How to detect outliers in data
· Category: Data Science
Short answer
Outliers are observations that deviate markedly from other data points and can distort models, summaries, and visualizations.
Steps
- Visualize distributions with box plots, histograms, and scatter plots.
- Apply the IQR method to flag points below Q1 minus 1.5 times IQR or above Q3 plus 1.5 times IQR.
- Calculate z-scores and mark points exceeding a threshold such as three standard deviations.
- Use isolation forests or local outlier factor for multivariate outlier detection.
- Investigate flagged points to determine whether they represent errors or genuine anomalies.
Tips
- Winsorize rather than delete outliers when they contain valid extreme values.
- Use robust scalers that are less sensitive to outliers than standard scaling.
- Consider the context; what is an outlier in one domain may be normal in another.

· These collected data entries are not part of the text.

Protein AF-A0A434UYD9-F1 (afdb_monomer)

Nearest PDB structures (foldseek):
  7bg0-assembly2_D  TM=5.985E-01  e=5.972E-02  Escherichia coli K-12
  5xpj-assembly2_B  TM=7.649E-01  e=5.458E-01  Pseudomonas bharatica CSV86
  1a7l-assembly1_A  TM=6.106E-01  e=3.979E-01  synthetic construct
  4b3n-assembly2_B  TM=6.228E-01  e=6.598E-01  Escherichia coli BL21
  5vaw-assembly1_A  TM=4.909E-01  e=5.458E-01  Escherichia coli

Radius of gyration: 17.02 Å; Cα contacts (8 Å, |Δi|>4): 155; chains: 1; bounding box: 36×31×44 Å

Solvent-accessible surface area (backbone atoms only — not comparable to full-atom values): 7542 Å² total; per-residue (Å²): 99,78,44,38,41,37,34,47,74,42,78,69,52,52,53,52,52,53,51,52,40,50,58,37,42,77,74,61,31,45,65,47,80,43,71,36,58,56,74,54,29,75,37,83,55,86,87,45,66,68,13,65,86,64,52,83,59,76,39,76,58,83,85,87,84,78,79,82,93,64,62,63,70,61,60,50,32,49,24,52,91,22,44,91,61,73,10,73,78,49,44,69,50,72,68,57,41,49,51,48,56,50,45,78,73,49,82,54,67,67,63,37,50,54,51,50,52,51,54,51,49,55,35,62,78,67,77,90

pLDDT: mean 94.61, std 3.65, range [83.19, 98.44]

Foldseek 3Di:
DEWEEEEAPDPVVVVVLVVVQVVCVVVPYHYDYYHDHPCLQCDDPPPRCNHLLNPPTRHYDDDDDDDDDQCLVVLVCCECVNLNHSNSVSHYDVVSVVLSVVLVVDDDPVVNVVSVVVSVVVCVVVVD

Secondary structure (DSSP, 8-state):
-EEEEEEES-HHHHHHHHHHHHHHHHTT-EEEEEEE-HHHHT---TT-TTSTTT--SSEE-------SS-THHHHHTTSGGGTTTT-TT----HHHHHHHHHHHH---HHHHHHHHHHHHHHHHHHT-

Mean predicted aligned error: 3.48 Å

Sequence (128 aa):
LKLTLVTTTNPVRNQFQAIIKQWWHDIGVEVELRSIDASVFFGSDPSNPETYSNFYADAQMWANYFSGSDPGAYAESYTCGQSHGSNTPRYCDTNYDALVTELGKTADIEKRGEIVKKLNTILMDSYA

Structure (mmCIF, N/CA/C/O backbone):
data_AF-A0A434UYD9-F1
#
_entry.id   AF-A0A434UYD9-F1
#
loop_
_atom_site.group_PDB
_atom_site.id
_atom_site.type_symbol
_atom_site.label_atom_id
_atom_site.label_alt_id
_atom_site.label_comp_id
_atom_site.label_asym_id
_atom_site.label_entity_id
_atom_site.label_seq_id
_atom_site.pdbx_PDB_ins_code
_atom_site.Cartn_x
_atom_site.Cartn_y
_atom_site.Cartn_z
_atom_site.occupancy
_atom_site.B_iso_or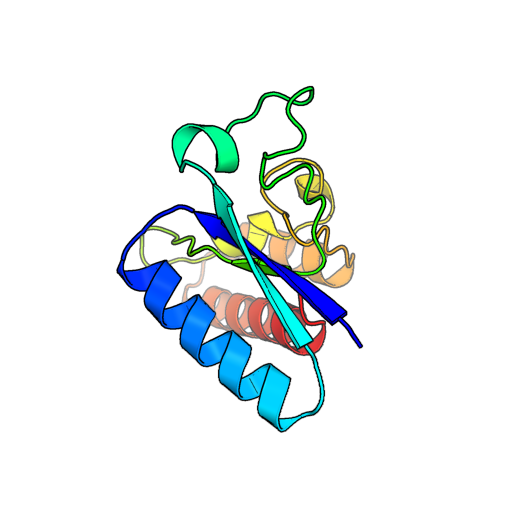_equiv
_atom_site.auth_seq_id
_atom_site.auth_comp_id
_atom_site.auth_asym_id
_atom_site.auth_atom_id
_atom_site.pdbx_PDB_model_num
ATOM 1 N N . LEU A 1 1 ? -10.879 -10.616 18.319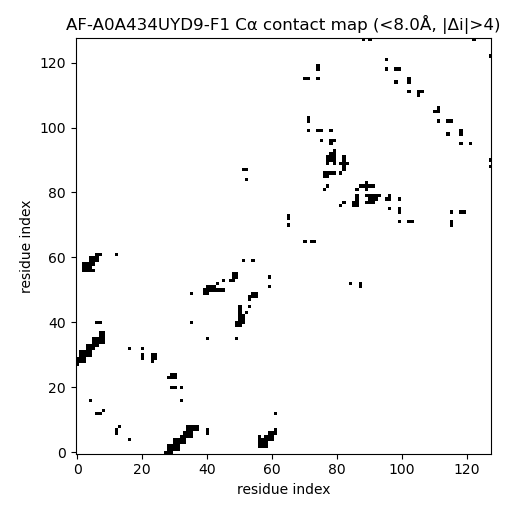 1.00 94.19 1 LEU A N 1
ATOM 2 C CA . LEU A 1 1 ? -9.805 -9.697 17.872 1.00 94.19 1 LEU A CA 1
ATOM 3 C C . LEU A 1 1 ? -10.417 -8.308 17.756 1.00 94.19 1 LEU A C 1
ATOM 5 O O . LEU A 1 1 ? -11.539 -8.237 17.269 1.00 94.19 1 LEU A O 1
ATOM 9 N N . LYS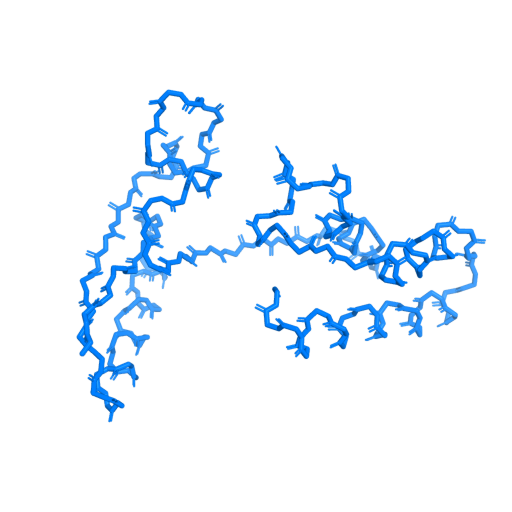 A 1 2 ? -9.736 -7.249 18.206 1.00 96.75 2 LYS A N 1
ATOM 10 C CA . LYS A 1 2 ? -10.183 -5.858 18.031 1.00 96.75 2 LYS A CA 1
ATOM 11 C C . LYS A 1 2 ? -9.086 -5.070 17.314 1.00 96.75 2 LYS A C 1
ATOM 13 O O . LYS A 1 2 ? -7.941 -5.171 17.738 1.00 96.75 2 LYS A O 1
ATOM 18 N N . LEU A 1 3 ? -9.443 -4.337 16.258 1.00 97.69 3 LEU A N 1
ATOM 19 C CA . LEU A 1 3 ? -8.531 -3.553 15.418 1.00 97.69 3 LEU A CA 1
ATOM 20 C C . LEU A 1 3 ? -8.983 -2.092 15.312 1.00 97.69 3 LEU A C 1
ATOM 22 O O . LEU A 1 3 ? -10.178 -1.797 15.349 1.00 97.69 3 LEU A O 1
ATOM 26 N N . THR A 1 4 ? -8.032 -1.192 15.095 1.00 97.69 4 THR A N 1
ATOM 27 C CA . THR A 1 4 ? -8.259 0.213 14.746 1.00 97.69 4 THR A CA 1
ATOM 28 C C . THR A 1 4 ? -8.027 0.422 13.255 1.00 97.69 4 THR A C 1
ATOM 30 O O . THR A 1 4 ? -6.921 0.204 12.761 1.00 97.69 4 THR A O 1
ATOM 33 N N . LEU A 1 5 ? -9.053 0.893 12.543 1.00 97.69 5 LEU A N 1
ATOM 34 C CA . LEU A 1 5 ? -8.971 1.286 11.137 1.00 97.69 5 LEU A CA 1
ATOM 35 C C . LEU A 1 5 ? -8.972 2.811 11.029 1.00 97.69 5 LEU A C 1
ATOM 37 O O . LEU A 1 5 ? -9.968 3.461 11.357 1.00 97.69 5 LEU A O 1
ATOM 41 N N . VAL A 1 6 ? -7.876 3.380 10.528 1.00 97.25 6 VAL A N 1
ATOM 42 C CA . VAL A 1 6 ? -7.701 4.830 10.398 1.00 97.25 6 VAL A CA 1
ATOM 43 C C . VAL A 1 6 ? -7.780 5.310 8.946 1.00 97.25 6 VAL A C 1
ATOM 45 O O . VAL A 1 6 ? -7.288 4.670 8.018 1.00 97.25 6 VAL A O 1
ATOM 48 N N . THR A 1 7 ? -8.413 6.460 8.728 1.00 96.75 7 THR A N 1
ATOM 49 C CA . THR A 1 7 ? -8.382 7.180 7.447 1.00 96.75 7 THR A CA 1
ATOM 50 C C . THR A 1 7 ? -8.583 8.680 7.666 1.00 96.75 7 THR A C 1
ATOM 52 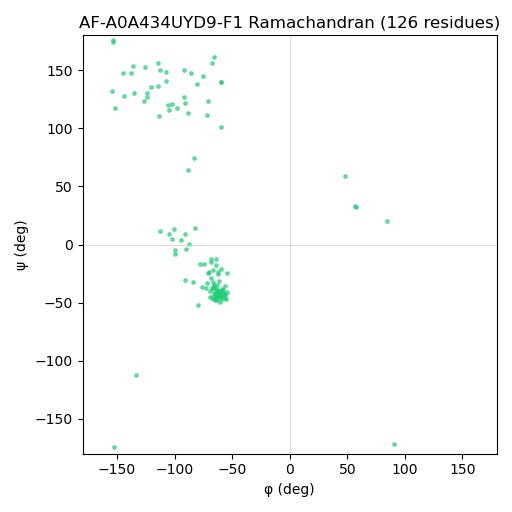O O . THR A 1 7 ? -8.659 9.153 8.798 1.00 96.75 7 THR A O 1
ATOM 55 N N . THR A 1 8 ? -8.691 9.442 6.583 1.00 96.88 8 THR A N 1
ATOM 56 C CA . THR A 1 8 ? -9.027 10.865 6.629 1.00 96.88 8 THR A CA 1
ATOM 57 C C . THR A 1 8 ? -10.530 11.102 6.658 1.00 96.88 8 THR A C 1
ATOM 59 O O . THR A 1 8 ? -11.266 10.412 5.952 1.00 96.88 8 THR A O 1
ATOM 62 N N . THR A 1 9 ? -10.979 12.165 7.318 1.00 94.31 9 THR A N 1
ATOM 63 C CA . THR A 1 9 ? -12.374 12.624 7.260 1.00 94.31 9 THR A CA 1
ATOM 64 C C . THR A 1 9 ? -12.784 12.973 5.823 1.00 94.31 9 THR A C 1
ATOM 66 O O . THR A 1 9 ? -12.442 14.028 5.294 1.00 94.31 9 THR A O 1
ATOM 69 N N . ASN A 1 10 ? -13.515 12.070 5.164 1.00 93.94 10 ASN A N 1
ATOM 70 C CA . ASN A 1 10 ? -14.011 12.233 3.797 1.00 93.94 10 ASN A CA 1
ATOM 71 C C . ASN A 1 10 ? -15.275 11.370 3.606 1.00 93.94 10 ASN A C 1
ATOM 73 O O . ASN A 1 10 ? -15.229 10.186 3.942 1.00 93.94 10 ASN A O 1
ATOM 77 N N . PRO A 1 11 ? -16.379 11.892 3.033 1.00 94.56 11 PRO A N 1
ATOM 78 C CA . PRO A 1 11 ? -17.636 11.143 2.930 1.00 94.56 11 PRO A CA 1
ATOM 79 C C . PRO A 1 11 ? -17.510 9.776 2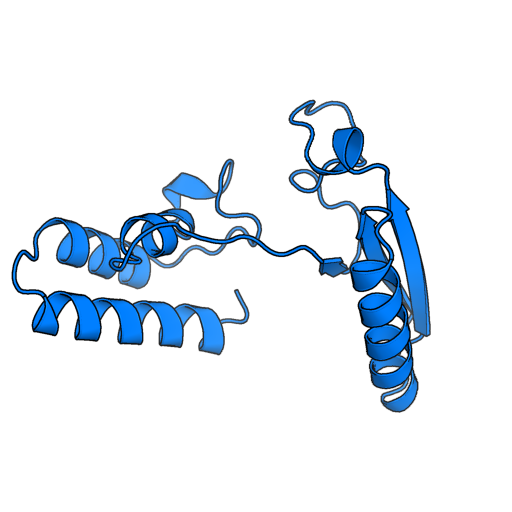.246 1.00 94.56 11 PRO A C 1
ATOM 81 O O . PRO A 1 11 ? -18.086 8.801 2.719 1.00 94.56 11 PRO A O 1
ATOM 84 N N . VAL A 1 12 ? -16.719 9.688 1.173 1.00 95.25 12 VAL A N 1
ATOM 85 C CA . VAL A 1 12 ? -16.489 8.437 0.437 1.00 95.25 12 VAL A CA 1
ATOM 86 C C . 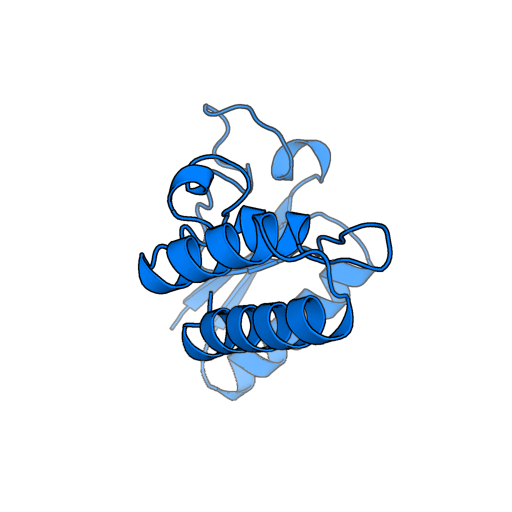VAL A 1 12 ? -15.700 7.456 1.303 1.00 95.25 12 VAL A C 1
ATOM 88 O O . VAL A 1 12 ? -16.080 6.297 1.436 1.00 95.25 12 VAL A O 1
ATO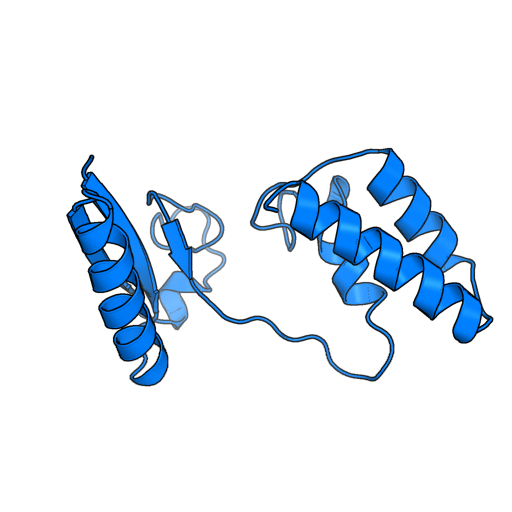M 91 N N . ARG A 1 13 ? -14.635 7.916 1.968 1.00 95.50 13 ARG A N 1
ATOM 92 C CA . ARG A 1 13 ? -13.820 7.058 2.845 1.00 95.50 13 ARG A CA 1
ATOM 93 C C . ARG A 1 13 ? -14.590 6.568 4.069 1.00 95.50 13 ARG A C 1
ATOM 95 O O . ARG A 1 13 ? -14.438 5.414 4.452 1.00 95.50 13 ARG A O 1
ATOM 102 N N . ASN A 1 14 ? -15.469 7.395 4.625 1.00 93.94 14 ASN A N 1
ATOM 103 C CA . ASN A 1 14 ? -16.335 7.001 5.734 1.00 93.94 14 ASN A CA 1
ATOM 104 C C . ASN A 1 14 ? -17.292 5.868 5.318 1.00 93.94 14 ASN A C 1
ATOM 106 O O . ASN A 1 14 ? -17.517 4.940 6.094 1.00 93.94 14 ASN A O 1
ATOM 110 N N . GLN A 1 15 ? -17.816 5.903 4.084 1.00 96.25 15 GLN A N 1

- Log-transform skewed data to reduce the influence of extreme values.
Common issues
- Automatic removal of outliers discarding important signals.
- Using mean-based thresholds on heavily skewed distributions.
- Failing to investigate the root cause of detected outliers.
- Confusing high-leverage points with influential outliers in regression.
Example
import pandas as pd
import numpy as np
df = pd.DataFrame({'sales': [100, 150, 200, np.nan]})
df['sales'] = df['sales'].fillna(df['sales'].median())
print(df.describe())
This snippet creates a DataFrame, handles a missing value with the median, and prints summary statistics common in exploratory analysis.